- **PROBLEM REQUIREMENTS**: At the line containing "ATOM 58 C CA", start repeating the entries exactly, and continue through the last line.

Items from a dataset
%%
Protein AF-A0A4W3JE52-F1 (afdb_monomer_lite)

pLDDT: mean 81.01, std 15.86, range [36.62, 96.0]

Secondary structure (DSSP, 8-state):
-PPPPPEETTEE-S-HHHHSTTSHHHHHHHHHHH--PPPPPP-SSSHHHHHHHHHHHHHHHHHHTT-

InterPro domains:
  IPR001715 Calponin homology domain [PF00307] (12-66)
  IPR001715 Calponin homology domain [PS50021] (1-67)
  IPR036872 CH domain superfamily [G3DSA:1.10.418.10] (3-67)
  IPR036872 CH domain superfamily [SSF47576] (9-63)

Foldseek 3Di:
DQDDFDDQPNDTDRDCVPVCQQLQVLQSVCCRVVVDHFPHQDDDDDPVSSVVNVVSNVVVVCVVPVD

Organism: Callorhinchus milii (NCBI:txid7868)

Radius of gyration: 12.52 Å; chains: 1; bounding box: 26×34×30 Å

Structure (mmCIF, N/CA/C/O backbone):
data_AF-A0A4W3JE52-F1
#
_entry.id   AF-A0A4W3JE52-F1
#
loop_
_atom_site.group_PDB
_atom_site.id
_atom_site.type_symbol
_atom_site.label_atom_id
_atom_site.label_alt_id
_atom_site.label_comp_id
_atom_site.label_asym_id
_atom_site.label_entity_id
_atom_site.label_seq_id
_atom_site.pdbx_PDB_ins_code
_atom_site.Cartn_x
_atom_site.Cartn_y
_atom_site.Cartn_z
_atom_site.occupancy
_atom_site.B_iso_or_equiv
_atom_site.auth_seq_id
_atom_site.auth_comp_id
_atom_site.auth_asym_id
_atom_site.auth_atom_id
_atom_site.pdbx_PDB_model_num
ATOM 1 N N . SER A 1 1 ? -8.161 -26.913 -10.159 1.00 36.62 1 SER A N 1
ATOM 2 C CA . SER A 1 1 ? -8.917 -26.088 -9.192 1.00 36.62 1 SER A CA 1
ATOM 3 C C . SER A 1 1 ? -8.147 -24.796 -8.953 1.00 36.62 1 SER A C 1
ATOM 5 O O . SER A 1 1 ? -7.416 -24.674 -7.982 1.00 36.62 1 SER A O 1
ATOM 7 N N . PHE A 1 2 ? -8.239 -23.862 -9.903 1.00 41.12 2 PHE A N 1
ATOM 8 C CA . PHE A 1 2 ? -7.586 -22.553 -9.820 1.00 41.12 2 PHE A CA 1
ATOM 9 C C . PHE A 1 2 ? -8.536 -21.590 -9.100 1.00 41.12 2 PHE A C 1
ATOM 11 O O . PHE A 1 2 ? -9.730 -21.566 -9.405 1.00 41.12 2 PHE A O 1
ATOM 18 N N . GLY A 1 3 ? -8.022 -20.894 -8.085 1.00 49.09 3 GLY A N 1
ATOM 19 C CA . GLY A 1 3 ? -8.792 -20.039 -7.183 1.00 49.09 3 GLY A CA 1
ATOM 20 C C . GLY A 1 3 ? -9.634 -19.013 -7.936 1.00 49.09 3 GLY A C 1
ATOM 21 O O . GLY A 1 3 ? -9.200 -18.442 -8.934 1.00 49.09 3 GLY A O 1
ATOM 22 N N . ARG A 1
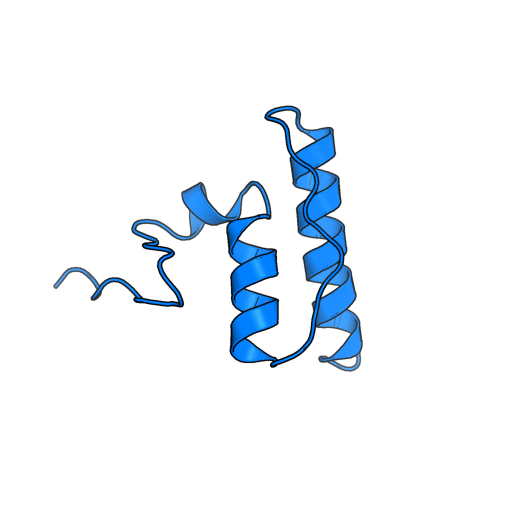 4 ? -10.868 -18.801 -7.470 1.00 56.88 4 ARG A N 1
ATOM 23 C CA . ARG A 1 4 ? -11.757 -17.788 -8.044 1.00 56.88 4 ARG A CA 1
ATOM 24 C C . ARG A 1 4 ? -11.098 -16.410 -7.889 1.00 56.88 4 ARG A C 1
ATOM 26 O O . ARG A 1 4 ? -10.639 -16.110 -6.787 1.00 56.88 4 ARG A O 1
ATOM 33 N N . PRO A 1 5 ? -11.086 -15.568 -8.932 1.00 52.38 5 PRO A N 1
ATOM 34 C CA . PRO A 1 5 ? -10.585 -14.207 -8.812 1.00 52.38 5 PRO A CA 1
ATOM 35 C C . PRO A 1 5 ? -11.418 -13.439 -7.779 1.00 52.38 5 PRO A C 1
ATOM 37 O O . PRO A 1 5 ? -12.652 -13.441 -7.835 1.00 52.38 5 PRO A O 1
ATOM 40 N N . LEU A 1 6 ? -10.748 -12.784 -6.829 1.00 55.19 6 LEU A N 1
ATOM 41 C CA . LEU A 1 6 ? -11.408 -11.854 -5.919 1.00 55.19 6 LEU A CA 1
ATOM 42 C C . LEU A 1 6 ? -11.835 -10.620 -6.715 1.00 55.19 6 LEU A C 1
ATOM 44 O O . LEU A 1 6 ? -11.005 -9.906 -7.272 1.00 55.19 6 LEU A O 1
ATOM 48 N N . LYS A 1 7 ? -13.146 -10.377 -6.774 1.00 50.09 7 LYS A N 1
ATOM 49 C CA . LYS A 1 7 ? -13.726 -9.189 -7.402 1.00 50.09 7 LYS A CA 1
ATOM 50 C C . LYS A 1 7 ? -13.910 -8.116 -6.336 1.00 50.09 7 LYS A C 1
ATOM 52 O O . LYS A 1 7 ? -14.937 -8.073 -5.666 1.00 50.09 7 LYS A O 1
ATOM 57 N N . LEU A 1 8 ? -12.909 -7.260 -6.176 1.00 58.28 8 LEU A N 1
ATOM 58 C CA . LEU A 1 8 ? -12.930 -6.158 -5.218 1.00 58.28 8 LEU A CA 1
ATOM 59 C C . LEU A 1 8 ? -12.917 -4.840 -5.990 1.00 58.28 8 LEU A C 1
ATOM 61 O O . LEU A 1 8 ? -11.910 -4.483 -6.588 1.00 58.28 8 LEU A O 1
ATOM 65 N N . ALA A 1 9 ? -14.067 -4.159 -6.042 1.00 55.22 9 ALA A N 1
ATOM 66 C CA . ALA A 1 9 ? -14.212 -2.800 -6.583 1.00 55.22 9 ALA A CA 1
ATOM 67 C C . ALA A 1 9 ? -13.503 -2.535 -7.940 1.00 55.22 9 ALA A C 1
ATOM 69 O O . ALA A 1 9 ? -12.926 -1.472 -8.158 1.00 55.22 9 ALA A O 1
%%
- **SOLUTION TO THIS PROBLEM**:
ATOM 58 C CA . LEU A 1 8 ? -12.930 -6.158 -5.218 1.00 58.28 8 LEU A CA 1
ATOM 59 C C . LEU A 1 8 ? -12.917 -4.840 -5.990 1.00 58.28 8 LEU A C 1
ATOM 61 O O . LEU A 1 8 ? -11.910 -4.483 -6.588 1.00 58.28 8 LEU A O 1
ATOM 65 N N . ALA A 1 9 ? -14.067 -4.159 -6.042 1.00 55.22 9 ALA A N 1
ATOM 66 C CA . ALA A 1 9 ? -14.212 -2.800 -6.583 1.00 55.22 9 ALA A CA 1
ATOM 67 C C . ALA A 1 9 ? -13.503 -2.535 -7.940 1.00 55.22 9 ALA A C 1
ATOM 69 O O . ALA A 1 9 ? -12.926 -1.472 -8.158 1.00 55.22 9 ALA A O 1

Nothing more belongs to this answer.